Assignment ▸
Leave out the pictures and retype, exactly, the lines below from the line with "ATOM 9 N N ." up to and including the line with "ATOM 38 N N", nothing more.

┄┄┄┄┄┄┄┄┄┄

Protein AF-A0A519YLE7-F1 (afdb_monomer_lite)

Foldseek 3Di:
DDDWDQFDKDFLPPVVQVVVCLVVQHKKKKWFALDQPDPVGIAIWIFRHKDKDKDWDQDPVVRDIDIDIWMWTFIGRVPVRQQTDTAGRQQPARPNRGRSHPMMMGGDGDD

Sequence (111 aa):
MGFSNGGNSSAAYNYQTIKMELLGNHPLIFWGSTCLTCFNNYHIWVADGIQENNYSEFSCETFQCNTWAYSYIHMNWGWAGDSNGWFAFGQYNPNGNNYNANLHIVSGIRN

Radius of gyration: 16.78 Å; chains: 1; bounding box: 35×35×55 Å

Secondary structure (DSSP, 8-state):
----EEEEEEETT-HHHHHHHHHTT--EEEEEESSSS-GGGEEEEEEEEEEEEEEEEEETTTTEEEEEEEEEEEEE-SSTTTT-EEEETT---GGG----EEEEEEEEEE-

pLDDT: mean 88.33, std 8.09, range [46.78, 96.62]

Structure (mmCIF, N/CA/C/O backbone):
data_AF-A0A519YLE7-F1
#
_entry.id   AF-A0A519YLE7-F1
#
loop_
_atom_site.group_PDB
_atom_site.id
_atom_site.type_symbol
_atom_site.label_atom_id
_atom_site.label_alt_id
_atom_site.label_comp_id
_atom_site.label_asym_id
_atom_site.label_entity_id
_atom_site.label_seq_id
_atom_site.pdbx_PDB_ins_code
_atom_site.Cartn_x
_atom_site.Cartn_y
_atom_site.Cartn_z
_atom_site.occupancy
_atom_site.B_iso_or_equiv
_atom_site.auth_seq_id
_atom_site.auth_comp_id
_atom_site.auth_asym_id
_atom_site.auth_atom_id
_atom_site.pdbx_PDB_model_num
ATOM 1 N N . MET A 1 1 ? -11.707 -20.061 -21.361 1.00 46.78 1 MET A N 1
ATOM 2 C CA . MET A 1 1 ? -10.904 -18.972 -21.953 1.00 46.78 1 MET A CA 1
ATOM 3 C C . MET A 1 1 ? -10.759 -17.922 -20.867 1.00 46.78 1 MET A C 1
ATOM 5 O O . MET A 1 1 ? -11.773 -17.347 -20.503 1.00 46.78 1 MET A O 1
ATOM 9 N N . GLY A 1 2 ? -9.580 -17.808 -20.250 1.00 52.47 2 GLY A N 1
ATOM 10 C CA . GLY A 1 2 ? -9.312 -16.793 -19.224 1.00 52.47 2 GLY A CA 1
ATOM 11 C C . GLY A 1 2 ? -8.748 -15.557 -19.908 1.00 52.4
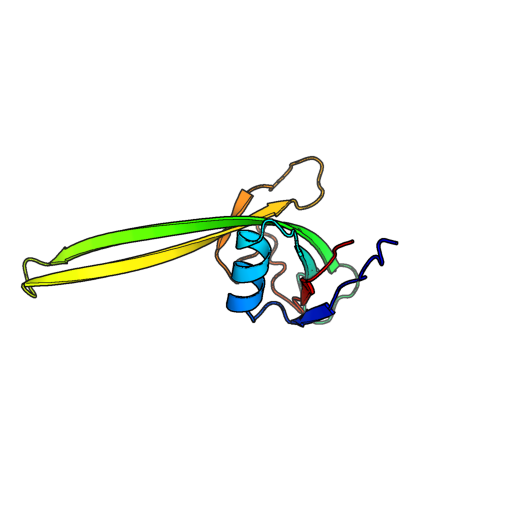7 2 GLY A C 1
ATOM 12 O O . GLY A 1 2 ? -7.792 -15.680 -20.673 1.00 52.47 2 GLY A O 1
ATOM 13 N N . PHE A 1 3 ? -9.387 -14.410 -19.715 1.00 61.09 3 PHE A N 1
ATOM 14 C CA . PHE A 1 3 ? -8.902 -13.144 -20.246 1.00 61.09 3 PHE A CA 1
ATOM 15 C C . PHE A 1 3 ? -8.177 -12.437 -19.112 1.00 61.09 3 PHE A C 1
ATOM 17 O O . PHE A 1 3 ? -8.808 -11.949 -18.180 1.00 61.09 3 PHE A O 1
ATOM 24 N N . SER A 1 4 ? -6.853 -12.363 -19.202 1.00 67.94 4 SER A N 1
ATOM 25 C CA . SER A 1 4 ? -6.060 -11.576 -18.266 1.00 67.94 4 SER A CA 1
ATOM 26 C C . SER A 1 4 ? -6.422 -10.094 -18.401 1.00 67.94 4 SER A C 1
ATOM 28 O O . SER A 1 4 ? -6.328 -9.515 -19.484 1.00 67.94 4 SER A O 1
ATOM 30 N N . ASN A 1 5 ? -6.849 -9.476 -17.304 1.00 74.81 5 ASN A N 1
ATOM 31 C CA . ASN A 1 5 ? -7.081 -8.044 -17.198 1.00 74.81 5 ASN A CA 1
ATOM 32 C C . ASN A 1 5 ? -5.812 -7.378 -16.649 1.00 74.81 5 ASN A C 1
ATOM 34 O O . ASN A 1 5 ? -5.361 -7.709 -15.553 1.00 74.81 5 ASN A O 1
ATOM 38 N N . GLY A 1 6 ? -5.245 -6.441 -17.416 1.00 72.31 6 GLY A N 1
ATOM 39 C CA . GLY A 1 6 ? -4.039 -5.688 -17.045 1.00 72.31 6 GLY A CA 1
ATOM 40 C C . GLY A 1 6 ? -4.241 -4.671 -15.914 1.00 72.31 6 GLY A C 1
ATOM 41 O O . GLY A 1 6 ? -3.279 -4.038 -15.488 1.00 72.31 6 GLY A O 1
ATOM 42 N N . GLY A 1 7 ? -5.472 -4.529 -15.422 1.00 81.00 7 GLY A N 1
ATOM 43 C CA . GLY A 1 7 ? -5.831 -3.649 -14.323 1.00 81.00 7 GLY A CA 1
ATOM 44 C C . GLY A 1 7 ? -6.114 -2.206 -14.741 1.00 81.00 7 GLY A C 1
ATOM 45 O O . GLY A 1 7 ? -6.036 -1.831 -15.909 1.00 81.00 7 GLY A O 1
ATOM 46 N N . ASN A 1 8 ? -6.471 -1.385 -13.754 1.00 84.19 8 ASN A N 1
ATOM 47 C CA . ASN A 1 8 ? -6.750 0.039 -13.902 1.00 84.19 8 ASN A CA 1
ATOM 48 C C . ASN A 1 8 ? -5.800 0.849 -13.025 1.00 84.19 8 ASN A C 1
ATOM 50 O O . ASN A 1 8 ? -5.675 0.576 -11.829 1.00 84.19 8 ASN A O 1
ATOM 54 N N . SER A 1 9 ? -5.171 1.866 -13.616 1.00 86.19 9 SER A N 1
ATOM 55 C CA . SER A 1 9 ? -4.323 2.808 -12.887 1.00 86.19 9 SER A CA 1
ATOM 56 C C . SER A 1 9 ? -5.160 3.941 -12.298 1.00 86.19 9 SER A C 1
ATOM 58 O O . SER A 1 9 ? -5.943 4.575 -13.006 1.00 86.19 9 SER A O 1
ATOM 60 N N . SER A 1 10 ? -4.961 4.239 -11.019 1.00 85.88 10 SER A N 1
ATOM 61 C CA . SER A 1 10 ? -5.598 5.367 -10.335 1.00 85.88 10 SER A CA 1
ATOM 62 C C . SER A 1 10 ? -4.672 5.963 -9.283 1.00 85.88 10 SER A C 1
ATOM 64 O O . SER A 1 10 ? -3.810 5.268 -8.753 1.00 85.88 10 SER A O 1
ATOM 66 N N . ALA A 1 11 ? -4.864 7.235 -8.936 1.00 84.62 11 ALA A N 1
ATOM 67 C CA . ALA A 1 11 ? -4.161 7.826 -7.802 1.00 84.62 11 ALA A CA 1
ATOM 68 C C . ALA A 1 11 ? -4.474 7.051 -6.508 1.00 84.62 11 ALA A C 1
ATOM 70 O O . ALA A 1 11 ? -5.618 6.658 -6.264 1.00 84.62 11 ALA A O 1
ATOM 71 N N . ALA A 1 12 ? -3.470 6.854 -5.658 1.00 79.00 12 ALA A N 1
ATOM 72 C CA . ALA A 1 12 ? -3.556 6.007 -4.465 1.00 79.00 12 ALA A CA 1
ATOM 73 C C . ALA A 1 12 ? -4.296 6.658 -3.276 1.00 79.00 12 ALA A C 1
ATOM 75 O O . ALA A 1 12 ? -4.101 6.273 -2.125 1.00 79.00 12 ALA A O 1
ATOM 76 N N . TYR A 1 13 ? -5.146 7.653 -3.540 1.00 76.00 13 TYR A N 1
ATOM 77 C CA . TYR A 1 13 ? -5.951 8.343 -2.528 1.00 76.00 13 TYR A CA 1
ATOM 78 C C . TYR A 1 13 ? -7.285 7.640 -2.247 1.00 76.00 13 TYR A C 1
ATOM 80 O O . TYR A 1 13 ? -7.948 7.941 -1.257 1.00 76.00 13 TYR A O 1
ATOM 88 N N . ASN A 1 14 ? -7.688 6.690 -3.096 1.00 83.81 14 ASN A N 1
ATOM 89 C CA . ASN A 1 14 ? -8.928 5.948 -2.906 1.00 83.81 14 ASN A CA 1
ATOM 90 C C . ASN A 1 14 ? -8.707 4.725 -2.005 1.00 83.81 14 ASN A C 1
ATOM 92 O O . ASN A 1 14 ? -8.551 3.595 -2.473 1.00 83.81 14 ASN A O 1
ATOM 96 N N . TYR A 1 15 ? -8.712 4.968 -0.693 1.00 86.00 15 TYR A N 1
ATOM 97 C CA . TYR A 1 15 ? -8.584 3.912 0.310 1.00 86.00 15 TYR A CA 1
ATOM 98 C C . TYR A 1 15 ? -9.662 2.826 0.170 1.00 86.00 15 TYR A C 1
ATOM 100 O O . TYR A 1 15 ? -9.365 1.648 0.350 1.00 86.00 15 TYR A O 1
ATOM 108 N N . GLN A 1 16 ? -10.893 3.188 -0.209 1.00 88.62 16 GLN A N 1
ATOM 109 C CA . GLN A 1 16 ? -11.979 2.217 -0.358 1.00 88.62 16 GLN A CA 1
ATOM 110 C C . GLN A 1 16 ? -11.684 1.203 -1.470 1.00 88.62 16 GLN A C 1
ATOM 112 O O . GLN A 1 16 ? -11.903 0.010 -1.274 1.00 88.62 16 GLN A O 1
ATOM 117 N N . THR A 1 17 ? -11.152 1.647 -2.612 1.00 89.94 17 THR A N 1
ATOM 118 C CA . THR A 1 17 ? -10.720 0.738 -3.687 1.00 89.94 17 THR A CA 1
ATOM 119 C C . THR A 1 17 ? -9.611 -0.190 -3.208 1.00 89.94 17 THR A C 1
ATOM 121 O O . THR A 1 17 ? -9.710 -1.398 -3.400 1.00 89.94 17 THR A O 1
ATOM 124 N N . ILE A 1 18 ? -8.598 0.356 -2.527 1.00 91.31 18 ILE A N 1
ATOM 125 C CA . ILE A 1 18 ? -7.484 -0.431 -1.981 1.00 91.31 18 ILE A CA 1
ATOM 126 C C . ILE A 1 18 ? -8.007 -1.500 -1.015 1.00 91.31 18 ILE A C 1
ATOM 128 O O . ILE A 1 18 ? -7.681 -2.677 -1.148 1.00 91.31 18 ILE A O 1
ATOM 132 N N . LYS A 1 19 ? -8.879 -1.105 -0.082 1.00 92.06 19 LYS A N 1
ATOM 133 C CA . LYS A 1 19 ? -9.497 -2.003 0.895 1.00 92.06 19 LYS A CA 1
ATOM 134 C C . LYS A 1 19 ? -10.291 -3.120 0.225 1.00 92.06 19 LYS A C 1
ATOM 136 O O . LYS A 1 19 ? -10.123 -4.275 0.599 1.00 92.06 19 LYS A O 1
ATOM 141 N N . MET A 1 20 ? -11.134 -2.803 -0.755 1.00 91.50 20 MET A N 1
ATOM 142 C CA . MET A 1 20 ? -11.963 -3.807 -1.430 1.00 91.50 20 MET A CA 1
ATOM 143 C C . MET A 1 20 ? -11.136 -4.823 -2.224 1.00 91.50 20 MET A C 1
ATOM 145 O O . MET A 1 20 ? -11.461 -6.008 -2.206 1.00 91.50 20 MET A O 1
ATOM 149 N N . GLU A 1 21 ? -10.069 -4.385 -2.891 1.00 93.06 21 GLU A N 1
ATOM 150 C CA . GLU A 1 21 ? -9.174 -5.277 -3.638 1.00 93.06 21 GLU A CA 1
ATOM 151 C C . GLU A 1 21 ? -8.419 -6.216 -2.686 1.00 93.06 21 GLU A C 1
ATOM 153 O O . GLU A 1 21 ? -8.470 -7.434 -2.855 1.00 93.06 21 GLU A O 1
ATOM 158 N N . LEU A 1 22 ? -7.831 -5.675 -1.614 1.00 93.62 22 LEU A N 1
ATOM 159 C CA . LEU A 1 22 ? -7.077 -6.466 -0.637 1.00 93.62 22 LEU A CA 1
ATOM 160 C C . LEU A 1 22 ? -7.971 -7.427 0.163 1.00 93.62 22 LEU A C 1
ATOM 162 O O . LEU A 1 22 ? -7.588 -8.574 0.379 1.00 93.62 22 LEU A O 1
ATOM 166 N N . LEU A 1 23 ? -9.187 -7.015 0.548 1.00 92.75 23 LEU A N 1
ATOM 167 C CA . LEU A 1 23 ? -10.178 -7.915 1.161 1.00 92.75 23 LEU A CA 1
ATOM 168 C C . LEU A 1 23 ? -10.639 -9.017 0.199 1.00 92.75 23 LEU A C 1
ATOM 170 O O . LEU A 1 23 ? -10.977 -10.114 0.636 1.00 92.75 23 LEU A O 1
ATOM 174 N N . GLY A 1 24 ? -10.639 -8.735 -1.105 1.00 91.69 24 GLY A N 1
ATOM 175 C CA . GLY A 1 24 ? -10.888 -9.714 -2.160 1.00 91.69 24 GLY A CA 1
ATOM 176 C C . GLY A 1 24 ? -9.711 -10.652 -2.433 1.00 91.69 24 GLY A C 1
ATOM 177 O O . GLY A 1 24 ? -9.802 -11.460 -3.352 1.00 91.69 24 GLY A O 1
ATOM 178 N N . ASN A 1 25 ? -8.623 -10.559 -1.658 1.00 91.19 25 ASN A N 1
ATOM 179 C CA . ASN A 1 25 ? -7.373 -11.282 -1.882 1.00 91.19 25 ASN A CA 1
ATOM 180 C C . ASN A 1 25 ? -6.766 -10.995 -3.270 1.00 91.19 25 ASN A C 1
ATOM 182 O O . ASN A 1 25 ? -6.184 -11.875 -3.907 1.00 91.19 25 ASN A O 1
ATOM 186 N N . HIS A 1 26 ? -6.924 -9.754 -3.742 1.00 92.94 26 HIS A N 1
ATOM 187 C CA . HIS A 1 26 ? -6.327 -9.249 -4.973 1.00 92.94 26 HIS A CA 1
ATOM 188 C C . HIS A 1 26 ? -5.204 -8.262 -4.623 1.00 92.94 26 HIS A C 1
ATOM 190 O O . HIS A 1 26 ? -5.481 -7.152 -4.159 1.00 92.94 26 HIS A O 1
ATOM 196 N N . PRO A 1 27 ? -3.930 -8.648 -4.820 1.00 93.75 27 PRO A N 1
ATOM 197 C CA . PRO A 1 27 ? -2.810 -7.743 -4.633 1.00 93.75 27 PRO A CA 1
ATOM 198 C C . PRO A 1 27 ? -2.867 -6.556 -5.596 1.00 93.75 27 PRO A C 1
ATOM 200 O O . PRO A 1 27 ? -3.336 -6.658 -6.731 1.00 93.75 27 PRO A O 1
ATOM 203 N N . LEU A 1 28 ? -2.323 -5.435 -5.145 1.00 94.19 28 LEU A N 1
ATOM 204 C CA . LEU A 1 28 ? -2.245 -4.179 -5.877 1.00 94.19 28 LEU A CA 1
ATOM 205 C C . LEU A 1 28 ? -0.787 -3.858 -6.178 1.00 94.19 28 LEU A C 1
ATOM 207 O O . LEU A 1 28 ? 0.080 -4.058 -5.327 1.00 94.19 28 LEU A O 1
ATOM 211 N N . ILE A 1 29 ? -0.516 -3.280 -7.345 1.00 94.94 29 ILE A N 1
ATOM 212 C CA . ILE A 1 29 ? 0.792 -2.668 -7.609 1.00 94.94 29 ILE A CA 1
ATOM 213 C C . ILE A 1 29 ? 0.709 -1.209 -7.192 1.00 94.94 29 ILE A C 1
ATOM 215 O O . ILE A 1 29 ? -0.179 -0.491 -7.637 1.00 94.94 29 ILE A O 1
ATOM 219 N N . PHE A 1 30 ? 1.640 -0.766 -6.366 1.00 94.44 30 PHE A N 1
ATOM 220 C CA . PHE A 1 30 ? 1.825 0.629 -6.007 1.00 94.44 30 PHE A CA 1
ATOM 221 C C . PHE A 1 30 ? 3.041 1.180 -6.731 1.00 94.44 30 PHE A C 1
ATOM 223 O O . PHE A 1 30 ? 4.026 0.474 -6.946 1.00 94.44 30 PHE A O 1
ATOM 230 N N . TRP A 1 31 ? 2.990 2.459 -7.073 1.00 93.12 31 TRP A N 1
ATOM 231 C CA . TRP A 1 31 ? 4.164 3.186 -7.517 1.00 93.12 31 TRP A CA 1
ATOM 232 C C . TRP A 1 31 ? 4.095 4.643 -7.081 1.00 93.12 31 TRP A C 1
ATOM 234 O O . TRP A 1 31 ? 3.023 5.245 -7.007 1.00 93.12 31 TRP A O 1
ATOM 244 N N . GLY A 1 32 ? 5.253 5.208 -6.775 1.00 92.88 32 GLY A N 1
ATOM 245 C CA . GLY A 1 32 ? 5.386 6.565 -6.260 1.00 92.88 32 GLY A CA 1
ATOM 246 C C . GLY A 1 32 ? 6.846 6.978 -6.214 1.00 92.88 32 GLY A C 1
ATOM 247 O O . GLY A 1 32 ? 7.720 6.227 -6.634 1.00 92.88 32 GLY A O 1
ATOM 248 N N . SER A 1 33 ? 7.118 8.175 -5.718 1.00 92.31 33 SER A N 1
ATOM 249 C CA . SER A 1 33 ? 8.463 8.739 -5.630 1.00 92.31 33 SER A CA 1
ATOM 250 C C . SER A 1 33 ? 8.663 9.449 -4.297 1.00 92.31 33 SER A C 1
ATOM 252 O O . SER A 1 33 ? 7.702 9.759 -3.588 1.00 92.31 33 SER A O 1
ATOM 254 N N . THR A 1 34 ? 9.918 9.744 -3.966 1.00 91.00 34 THR A N 1
ATOM 255 C CA . THR A 1 34 ? 10.262 10.582 -2.809 1.00 91.00 34 THR A CA 1
ATOM 256 C C . THR A 1 34 ? 10.117 12.080 -3.056 1.00 91.00 34 THR A C 1
ATOM 258 O O . THR A 1 34 ? 10.168 12.883 -2.126 1.00 91.00 34 THR A O 1
ATOM 261 N N . CYS A 1 35 ? 9.902 12.479 -4.308 1.00 87.88 35 CYS A N 1
ATOM 262 C CA . CYS A 1 35 ? 9.713 13.865 -4.717 1.00 87.88 35 CYS A CA 1
ATOM 263 C C . CYS A 1 35 ? 8.804 13.950 -5.950 1.00 87.88 35 CYS A C 1
ATOM 265 O O . CYS A 1 35 ? 8.776 13.052 -6.789 1.00 87.88 35 CYS A O 1
ATOM 267 N N . LEU A 1 36 ? 8.082 15.065 -6.095 1.00 83.62 36 LEU A N 1
ATOM 268 C CA . LEU A 1 36 ? 7.129 15.260 -7.197 1.00 83.62 36 LEU A CA 1
ATOM 269 C C . LEU A 1 36 ? 7.796 15.414 -8.573 1.00 83.62 36 LEU A C 1
ATOM 271 O O . LEU A 1 36 ? 7.173 15.110 -9.585 1.00 83.62 36 LEU A O 1
ATOM 275 N N . THR A 1 37 ? 9.040 15.898 -8.625 1.00 83.62 37 THR A N 1
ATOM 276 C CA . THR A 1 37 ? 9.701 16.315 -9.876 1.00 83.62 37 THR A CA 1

┄┄┄┄┄┄┄┄┄┄

Response box ▸
ATOM 9 N N . GLY A 1 2 ? -9.580 -17.808 -20.250 1.00 52.47 2 GLY A N 1
ATOM 10 C CA . GLY A 1 2 ? -9.312 -16.793 -19.224 1.00 52.47 2 GLY A CA 1
ATOM 11 C C . GLY A 1 2 ? -8.748 -15.557 -19.908 1.00 52.4
7 2 GLY A C 1
ATOM 12 O O . GLY A 1 2 ? -7.792 -15.680 -20.673 1.00 52.47 2 GLY A O 1
ATOM 13 N N . PHE A 1 3 ? -9.387 -14.410 -19.715 1.00 61.09 3 PHE A N 1
ATOM 14 C CA . PHE A 1 3 ? -8.902 -13.144 -20.246 1.00 61.09 3 PHE A CA 1
ATOM 15 C C . PHE A 1 3 ? -8.177 -12.437 -19.112 1.00 61.09 3 PHE A C 1
ATOM 17 O O . PHE A 1 3 ? -8.808 -11.949 -18.180 1.00 61.09 3 PHE A O 1
ATOM 24 N N . SER A 1 4 ? -6.853 -12.363 -19.202 1.00 67.94 4 SER A N 1
ATOM 25 C CA . SER A 1 4 ? -6.060 -11.576 -18.266 1.00 67.94 4 SER A CA 1
ATOM 26 C C . SER A 1 4 ? -6.422 -10.094 -18.401 1.00 67.94 4 SER A C 1
ATOM 28 O O . SER A 1 4 ? -6.328 -9.515 -19.484 1.00 67.94 4 SER A O 1
ATOM 30 N N . ASN A 1 5 ? -6.849 -9.476 -17.304 1.00 74.81 5 ASN A N 1
ATOM 31 C CA . ASN A 1 5 ? -7.081 -8.044 -17.198 1.00 74.81 5 ASN A CA 1
ATOM 32 C C . ASN A 1 5 ? -5.812 -7.378 -16.649 1.00 74.81 5 ASN A C 1
ATOM 34 O O . ASN A 1 5 ? -5.361 -7.709 -15.553 1.00 74.81 5 ASN A O 1
ATOM 38 N N . GLY A 1 6 ? -5.245 -6.441 -17.416 1.00 72.31 6 GLY A N 1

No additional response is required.